What to work on:
Copy all lines in the data that contain the string "mean".

Provided information:
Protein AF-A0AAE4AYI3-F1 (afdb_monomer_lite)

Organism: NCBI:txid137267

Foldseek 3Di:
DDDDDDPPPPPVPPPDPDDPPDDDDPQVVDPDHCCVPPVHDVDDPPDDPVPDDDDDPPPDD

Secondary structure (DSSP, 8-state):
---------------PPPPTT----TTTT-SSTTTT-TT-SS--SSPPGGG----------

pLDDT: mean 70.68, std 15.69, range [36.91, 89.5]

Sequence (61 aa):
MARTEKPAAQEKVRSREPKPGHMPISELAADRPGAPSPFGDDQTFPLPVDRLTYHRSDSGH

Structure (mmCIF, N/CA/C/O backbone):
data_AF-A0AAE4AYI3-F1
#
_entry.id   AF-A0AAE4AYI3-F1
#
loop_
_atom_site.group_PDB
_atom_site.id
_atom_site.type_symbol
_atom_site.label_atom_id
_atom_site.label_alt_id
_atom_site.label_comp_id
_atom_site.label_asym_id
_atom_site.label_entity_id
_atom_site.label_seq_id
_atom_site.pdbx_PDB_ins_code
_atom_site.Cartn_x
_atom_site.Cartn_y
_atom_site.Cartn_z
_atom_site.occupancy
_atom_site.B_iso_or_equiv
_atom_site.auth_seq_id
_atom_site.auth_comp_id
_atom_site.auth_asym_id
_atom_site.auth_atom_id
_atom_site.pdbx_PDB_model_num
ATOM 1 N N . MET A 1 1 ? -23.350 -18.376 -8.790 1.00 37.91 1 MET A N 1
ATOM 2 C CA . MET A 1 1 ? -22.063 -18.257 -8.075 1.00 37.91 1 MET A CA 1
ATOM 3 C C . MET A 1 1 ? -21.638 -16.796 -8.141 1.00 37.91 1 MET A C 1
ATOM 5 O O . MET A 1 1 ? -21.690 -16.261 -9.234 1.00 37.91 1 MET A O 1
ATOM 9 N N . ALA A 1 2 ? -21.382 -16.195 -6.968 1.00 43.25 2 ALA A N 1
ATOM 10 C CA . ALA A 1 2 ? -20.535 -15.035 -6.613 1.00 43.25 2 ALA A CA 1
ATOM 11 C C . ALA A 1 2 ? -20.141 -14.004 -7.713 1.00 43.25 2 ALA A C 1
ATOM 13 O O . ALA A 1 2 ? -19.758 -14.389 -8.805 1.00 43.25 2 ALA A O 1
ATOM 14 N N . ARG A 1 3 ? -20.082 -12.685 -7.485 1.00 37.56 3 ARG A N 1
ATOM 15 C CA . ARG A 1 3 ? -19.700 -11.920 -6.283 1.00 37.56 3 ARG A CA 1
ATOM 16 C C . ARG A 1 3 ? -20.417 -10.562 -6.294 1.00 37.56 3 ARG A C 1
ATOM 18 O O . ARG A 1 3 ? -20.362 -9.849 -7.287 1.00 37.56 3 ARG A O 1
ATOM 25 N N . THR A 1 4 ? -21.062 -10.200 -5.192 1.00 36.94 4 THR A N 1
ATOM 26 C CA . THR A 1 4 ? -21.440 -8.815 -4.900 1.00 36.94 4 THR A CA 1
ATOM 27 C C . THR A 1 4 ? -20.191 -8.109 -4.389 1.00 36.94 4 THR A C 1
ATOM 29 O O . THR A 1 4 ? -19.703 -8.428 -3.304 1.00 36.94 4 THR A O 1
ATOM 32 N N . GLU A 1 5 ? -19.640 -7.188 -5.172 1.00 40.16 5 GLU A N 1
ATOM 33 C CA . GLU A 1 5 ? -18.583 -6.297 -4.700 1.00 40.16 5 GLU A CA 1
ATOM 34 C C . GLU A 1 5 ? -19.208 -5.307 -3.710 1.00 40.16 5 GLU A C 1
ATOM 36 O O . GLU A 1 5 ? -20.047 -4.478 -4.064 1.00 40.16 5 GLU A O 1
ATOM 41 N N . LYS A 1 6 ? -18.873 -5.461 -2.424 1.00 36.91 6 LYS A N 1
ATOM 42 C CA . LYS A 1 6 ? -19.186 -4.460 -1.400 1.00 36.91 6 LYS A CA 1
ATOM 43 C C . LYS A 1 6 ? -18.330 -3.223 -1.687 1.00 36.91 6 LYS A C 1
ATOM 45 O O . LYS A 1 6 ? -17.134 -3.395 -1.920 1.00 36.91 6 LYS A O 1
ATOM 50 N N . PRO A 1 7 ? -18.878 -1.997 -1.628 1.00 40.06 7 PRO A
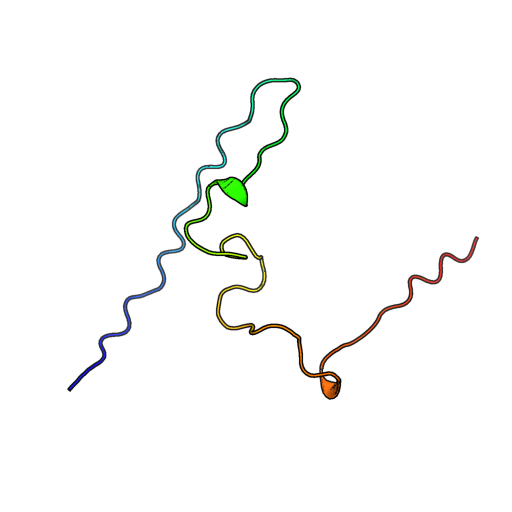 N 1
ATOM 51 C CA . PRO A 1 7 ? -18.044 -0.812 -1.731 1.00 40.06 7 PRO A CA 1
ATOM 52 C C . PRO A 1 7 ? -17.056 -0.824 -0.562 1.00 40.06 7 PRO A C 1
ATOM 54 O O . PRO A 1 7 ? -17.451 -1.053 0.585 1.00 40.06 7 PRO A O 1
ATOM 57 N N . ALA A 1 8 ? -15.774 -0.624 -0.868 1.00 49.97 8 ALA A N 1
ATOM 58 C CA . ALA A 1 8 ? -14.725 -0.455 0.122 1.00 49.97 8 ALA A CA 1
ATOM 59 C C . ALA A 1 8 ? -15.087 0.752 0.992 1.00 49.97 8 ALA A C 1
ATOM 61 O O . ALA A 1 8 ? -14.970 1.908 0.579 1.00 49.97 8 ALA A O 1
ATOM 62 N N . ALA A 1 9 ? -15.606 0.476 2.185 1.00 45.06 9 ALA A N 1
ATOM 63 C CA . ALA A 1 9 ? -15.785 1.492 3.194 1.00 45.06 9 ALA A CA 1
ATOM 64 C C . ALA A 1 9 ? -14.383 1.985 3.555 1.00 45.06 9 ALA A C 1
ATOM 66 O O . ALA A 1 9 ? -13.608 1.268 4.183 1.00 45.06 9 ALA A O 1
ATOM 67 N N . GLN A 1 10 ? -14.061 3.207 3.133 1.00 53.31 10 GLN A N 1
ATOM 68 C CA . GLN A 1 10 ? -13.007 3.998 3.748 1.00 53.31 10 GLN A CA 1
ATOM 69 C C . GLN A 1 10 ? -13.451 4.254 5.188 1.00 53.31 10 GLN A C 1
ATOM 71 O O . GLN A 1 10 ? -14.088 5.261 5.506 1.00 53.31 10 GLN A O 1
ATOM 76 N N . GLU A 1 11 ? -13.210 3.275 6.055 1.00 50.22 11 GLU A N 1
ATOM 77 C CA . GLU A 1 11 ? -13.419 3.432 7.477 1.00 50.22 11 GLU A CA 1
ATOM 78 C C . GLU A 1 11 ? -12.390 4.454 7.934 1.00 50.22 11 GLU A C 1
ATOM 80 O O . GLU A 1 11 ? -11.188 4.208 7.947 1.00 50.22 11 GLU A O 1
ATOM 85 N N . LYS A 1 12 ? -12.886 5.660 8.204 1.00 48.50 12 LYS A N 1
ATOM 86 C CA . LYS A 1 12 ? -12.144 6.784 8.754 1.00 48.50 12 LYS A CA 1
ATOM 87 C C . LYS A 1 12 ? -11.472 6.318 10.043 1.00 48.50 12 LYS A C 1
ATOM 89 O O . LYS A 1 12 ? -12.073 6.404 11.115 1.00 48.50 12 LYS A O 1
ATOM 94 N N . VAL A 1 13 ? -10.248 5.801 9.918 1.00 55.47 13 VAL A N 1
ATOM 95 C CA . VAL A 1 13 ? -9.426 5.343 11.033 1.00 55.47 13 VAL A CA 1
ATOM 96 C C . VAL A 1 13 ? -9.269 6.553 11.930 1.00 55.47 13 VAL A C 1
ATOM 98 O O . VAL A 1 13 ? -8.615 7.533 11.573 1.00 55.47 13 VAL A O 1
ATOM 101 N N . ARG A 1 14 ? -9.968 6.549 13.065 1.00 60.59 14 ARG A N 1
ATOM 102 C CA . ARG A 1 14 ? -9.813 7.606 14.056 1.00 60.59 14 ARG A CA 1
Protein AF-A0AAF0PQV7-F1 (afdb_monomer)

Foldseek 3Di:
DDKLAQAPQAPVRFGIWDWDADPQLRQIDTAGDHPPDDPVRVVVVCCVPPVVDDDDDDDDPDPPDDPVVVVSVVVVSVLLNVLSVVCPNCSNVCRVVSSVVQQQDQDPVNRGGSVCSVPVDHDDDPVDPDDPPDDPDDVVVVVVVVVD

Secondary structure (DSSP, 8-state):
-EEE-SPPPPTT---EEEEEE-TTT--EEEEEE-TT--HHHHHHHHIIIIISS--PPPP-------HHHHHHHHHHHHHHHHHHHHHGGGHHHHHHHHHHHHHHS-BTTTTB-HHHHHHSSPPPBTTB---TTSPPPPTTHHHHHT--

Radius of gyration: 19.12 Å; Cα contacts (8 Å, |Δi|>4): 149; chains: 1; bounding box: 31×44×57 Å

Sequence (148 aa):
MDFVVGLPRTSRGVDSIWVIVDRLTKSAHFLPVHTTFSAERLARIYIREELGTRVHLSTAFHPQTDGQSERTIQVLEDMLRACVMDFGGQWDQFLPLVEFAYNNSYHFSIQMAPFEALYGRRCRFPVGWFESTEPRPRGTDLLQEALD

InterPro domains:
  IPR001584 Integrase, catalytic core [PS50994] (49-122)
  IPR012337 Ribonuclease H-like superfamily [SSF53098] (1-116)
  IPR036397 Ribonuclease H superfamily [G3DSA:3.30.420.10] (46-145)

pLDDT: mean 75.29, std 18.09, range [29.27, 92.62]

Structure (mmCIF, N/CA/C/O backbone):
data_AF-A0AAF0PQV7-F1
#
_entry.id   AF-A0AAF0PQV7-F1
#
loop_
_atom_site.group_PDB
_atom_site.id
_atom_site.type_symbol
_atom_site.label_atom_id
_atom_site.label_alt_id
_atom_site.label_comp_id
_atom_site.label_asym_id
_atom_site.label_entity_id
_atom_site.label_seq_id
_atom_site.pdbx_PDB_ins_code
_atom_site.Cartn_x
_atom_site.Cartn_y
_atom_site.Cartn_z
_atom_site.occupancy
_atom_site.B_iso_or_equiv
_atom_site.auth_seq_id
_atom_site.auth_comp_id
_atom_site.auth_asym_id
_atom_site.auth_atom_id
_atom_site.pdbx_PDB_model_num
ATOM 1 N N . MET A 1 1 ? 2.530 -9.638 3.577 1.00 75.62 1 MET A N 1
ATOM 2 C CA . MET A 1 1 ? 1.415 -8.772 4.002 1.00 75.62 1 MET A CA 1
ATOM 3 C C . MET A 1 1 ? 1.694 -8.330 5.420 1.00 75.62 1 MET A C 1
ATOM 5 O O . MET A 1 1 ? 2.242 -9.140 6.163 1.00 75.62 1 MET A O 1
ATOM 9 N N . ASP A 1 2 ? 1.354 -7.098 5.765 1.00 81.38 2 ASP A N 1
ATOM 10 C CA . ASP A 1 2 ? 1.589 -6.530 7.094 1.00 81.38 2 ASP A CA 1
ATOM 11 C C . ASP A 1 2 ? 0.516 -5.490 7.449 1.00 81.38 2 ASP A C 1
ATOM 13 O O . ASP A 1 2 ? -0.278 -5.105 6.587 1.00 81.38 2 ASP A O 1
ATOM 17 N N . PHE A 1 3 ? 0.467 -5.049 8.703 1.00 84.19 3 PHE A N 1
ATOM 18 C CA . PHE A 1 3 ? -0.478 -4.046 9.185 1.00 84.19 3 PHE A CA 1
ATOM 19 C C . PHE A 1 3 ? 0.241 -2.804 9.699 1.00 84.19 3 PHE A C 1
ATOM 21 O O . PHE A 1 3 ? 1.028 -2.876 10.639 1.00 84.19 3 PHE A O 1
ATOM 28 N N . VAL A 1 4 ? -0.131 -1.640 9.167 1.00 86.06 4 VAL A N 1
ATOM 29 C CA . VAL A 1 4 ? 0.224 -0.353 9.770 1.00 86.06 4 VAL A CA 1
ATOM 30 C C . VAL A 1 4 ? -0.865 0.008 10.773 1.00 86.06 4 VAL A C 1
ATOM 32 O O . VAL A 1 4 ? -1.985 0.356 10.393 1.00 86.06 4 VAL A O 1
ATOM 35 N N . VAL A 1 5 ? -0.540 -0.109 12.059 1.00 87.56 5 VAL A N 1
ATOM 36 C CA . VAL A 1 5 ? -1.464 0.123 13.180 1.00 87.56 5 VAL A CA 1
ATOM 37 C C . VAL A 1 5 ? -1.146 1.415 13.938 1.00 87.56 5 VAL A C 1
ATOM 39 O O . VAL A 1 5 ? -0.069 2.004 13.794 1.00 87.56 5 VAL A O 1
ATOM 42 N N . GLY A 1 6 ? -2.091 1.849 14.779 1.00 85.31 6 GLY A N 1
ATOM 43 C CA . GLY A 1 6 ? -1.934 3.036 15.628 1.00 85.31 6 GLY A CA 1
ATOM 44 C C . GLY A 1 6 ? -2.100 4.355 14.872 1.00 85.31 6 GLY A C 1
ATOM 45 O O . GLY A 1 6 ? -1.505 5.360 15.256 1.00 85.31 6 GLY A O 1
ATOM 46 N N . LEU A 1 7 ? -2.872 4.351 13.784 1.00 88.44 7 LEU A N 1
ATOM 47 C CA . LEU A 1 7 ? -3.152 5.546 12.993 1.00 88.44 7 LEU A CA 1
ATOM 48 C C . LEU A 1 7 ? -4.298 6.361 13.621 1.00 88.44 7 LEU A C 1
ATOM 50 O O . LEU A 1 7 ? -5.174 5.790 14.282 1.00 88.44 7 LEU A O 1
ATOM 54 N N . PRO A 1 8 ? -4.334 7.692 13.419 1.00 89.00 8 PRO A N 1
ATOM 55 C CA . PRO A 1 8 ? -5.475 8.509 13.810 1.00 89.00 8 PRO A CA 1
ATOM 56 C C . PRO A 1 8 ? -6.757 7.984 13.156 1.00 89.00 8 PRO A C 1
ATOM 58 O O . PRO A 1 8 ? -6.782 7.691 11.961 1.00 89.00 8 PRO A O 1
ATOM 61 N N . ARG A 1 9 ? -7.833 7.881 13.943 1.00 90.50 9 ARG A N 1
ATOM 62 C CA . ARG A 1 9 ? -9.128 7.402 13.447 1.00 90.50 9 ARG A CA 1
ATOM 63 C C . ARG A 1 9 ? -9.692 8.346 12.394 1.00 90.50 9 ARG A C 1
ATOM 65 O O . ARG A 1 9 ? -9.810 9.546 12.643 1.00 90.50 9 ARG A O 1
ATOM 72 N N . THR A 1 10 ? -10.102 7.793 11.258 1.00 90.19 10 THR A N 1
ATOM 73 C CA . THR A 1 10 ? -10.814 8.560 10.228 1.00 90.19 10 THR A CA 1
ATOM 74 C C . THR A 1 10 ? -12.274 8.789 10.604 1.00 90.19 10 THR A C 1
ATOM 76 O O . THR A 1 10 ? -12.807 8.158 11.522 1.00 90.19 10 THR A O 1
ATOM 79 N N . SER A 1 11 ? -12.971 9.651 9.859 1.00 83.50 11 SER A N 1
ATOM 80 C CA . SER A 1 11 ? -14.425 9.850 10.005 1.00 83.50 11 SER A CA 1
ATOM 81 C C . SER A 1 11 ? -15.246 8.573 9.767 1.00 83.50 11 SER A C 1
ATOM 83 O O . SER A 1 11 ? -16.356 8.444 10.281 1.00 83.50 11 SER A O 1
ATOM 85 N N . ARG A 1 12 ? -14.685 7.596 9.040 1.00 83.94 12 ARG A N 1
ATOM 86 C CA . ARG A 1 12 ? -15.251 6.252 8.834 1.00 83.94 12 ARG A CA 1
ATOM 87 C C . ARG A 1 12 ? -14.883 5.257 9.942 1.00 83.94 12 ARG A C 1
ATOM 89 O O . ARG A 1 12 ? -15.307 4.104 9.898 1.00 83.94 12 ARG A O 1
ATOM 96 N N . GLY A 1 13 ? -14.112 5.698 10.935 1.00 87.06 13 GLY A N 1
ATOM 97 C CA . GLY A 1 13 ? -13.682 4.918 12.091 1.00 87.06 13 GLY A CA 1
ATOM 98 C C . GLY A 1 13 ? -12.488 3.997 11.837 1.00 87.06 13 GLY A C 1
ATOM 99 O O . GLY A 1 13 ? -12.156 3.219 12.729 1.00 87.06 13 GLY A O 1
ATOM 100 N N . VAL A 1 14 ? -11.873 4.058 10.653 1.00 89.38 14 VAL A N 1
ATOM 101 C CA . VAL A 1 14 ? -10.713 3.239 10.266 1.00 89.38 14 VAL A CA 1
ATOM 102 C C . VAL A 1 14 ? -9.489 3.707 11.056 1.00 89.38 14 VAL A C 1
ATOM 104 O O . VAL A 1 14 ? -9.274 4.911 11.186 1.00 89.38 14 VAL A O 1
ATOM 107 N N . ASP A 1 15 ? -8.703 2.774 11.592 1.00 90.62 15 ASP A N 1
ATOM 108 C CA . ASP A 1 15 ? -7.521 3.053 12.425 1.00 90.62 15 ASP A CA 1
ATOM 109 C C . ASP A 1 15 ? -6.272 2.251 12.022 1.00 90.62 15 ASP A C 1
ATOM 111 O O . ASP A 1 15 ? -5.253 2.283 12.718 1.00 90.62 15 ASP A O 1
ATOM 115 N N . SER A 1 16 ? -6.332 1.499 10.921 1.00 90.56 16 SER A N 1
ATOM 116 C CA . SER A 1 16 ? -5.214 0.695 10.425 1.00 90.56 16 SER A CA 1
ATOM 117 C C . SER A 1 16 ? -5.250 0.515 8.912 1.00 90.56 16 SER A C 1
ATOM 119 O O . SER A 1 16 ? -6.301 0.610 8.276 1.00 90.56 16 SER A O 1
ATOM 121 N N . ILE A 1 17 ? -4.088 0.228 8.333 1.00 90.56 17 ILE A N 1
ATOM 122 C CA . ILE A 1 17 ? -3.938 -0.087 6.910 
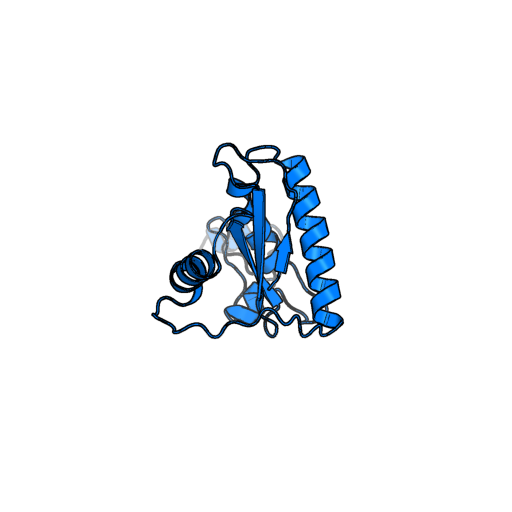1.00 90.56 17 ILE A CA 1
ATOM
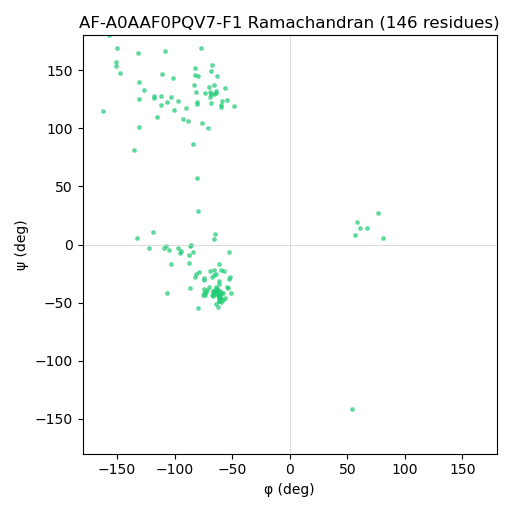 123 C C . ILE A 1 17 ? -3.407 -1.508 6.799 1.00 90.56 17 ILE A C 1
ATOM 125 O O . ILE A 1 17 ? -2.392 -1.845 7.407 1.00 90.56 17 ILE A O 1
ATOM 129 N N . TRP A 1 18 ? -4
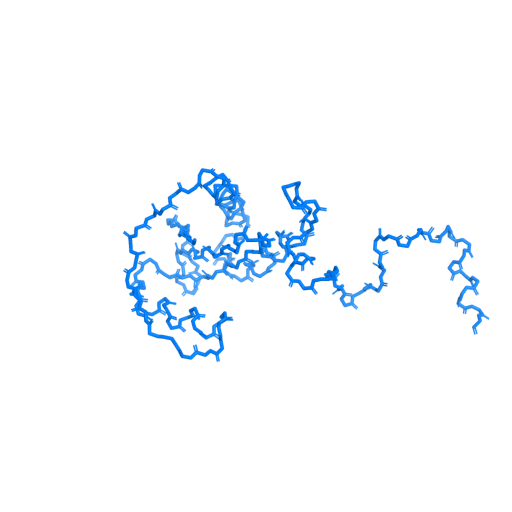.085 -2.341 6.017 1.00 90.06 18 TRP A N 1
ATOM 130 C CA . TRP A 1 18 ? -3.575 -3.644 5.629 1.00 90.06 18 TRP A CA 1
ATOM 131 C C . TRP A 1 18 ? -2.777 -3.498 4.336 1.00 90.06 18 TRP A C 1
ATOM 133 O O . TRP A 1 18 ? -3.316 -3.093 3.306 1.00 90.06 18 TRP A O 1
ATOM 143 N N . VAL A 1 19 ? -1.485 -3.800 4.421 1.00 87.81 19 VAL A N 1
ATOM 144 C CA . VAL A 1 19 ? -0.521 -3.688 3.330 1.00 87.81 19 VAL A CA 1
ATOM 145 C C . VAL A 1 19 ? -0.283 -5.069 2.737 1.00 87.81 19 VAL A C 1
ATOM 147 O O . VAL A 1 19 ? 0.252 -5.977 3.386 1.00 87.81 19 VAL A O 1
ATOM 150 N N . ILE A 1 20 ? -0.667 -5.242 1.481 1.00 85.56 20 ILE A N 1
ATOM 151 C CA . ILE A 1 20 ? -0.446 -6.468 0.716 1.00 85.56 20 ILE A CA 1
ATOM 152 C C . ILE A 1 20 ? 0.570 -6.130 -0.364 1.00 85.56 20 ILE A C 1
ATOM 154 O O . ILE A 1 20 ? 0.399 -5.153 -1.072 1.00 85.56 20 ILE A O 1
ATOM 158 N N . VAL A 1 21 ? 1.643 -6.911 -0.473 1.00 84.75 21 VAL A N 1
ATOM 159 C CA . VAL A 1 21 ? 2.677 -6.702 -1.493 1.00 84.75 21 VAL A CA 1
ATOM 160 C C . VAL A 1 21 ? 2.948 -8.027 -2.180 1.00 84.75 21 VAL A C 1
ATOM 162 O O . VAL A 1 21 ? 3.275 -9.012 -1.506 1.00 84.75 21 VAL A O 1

Your solution:
pLDDT: mean 70.68, std 15.69, range [36.91, 89.5]
pLDDT: mean 75.29, std 18.09, range [29.27, 92.62]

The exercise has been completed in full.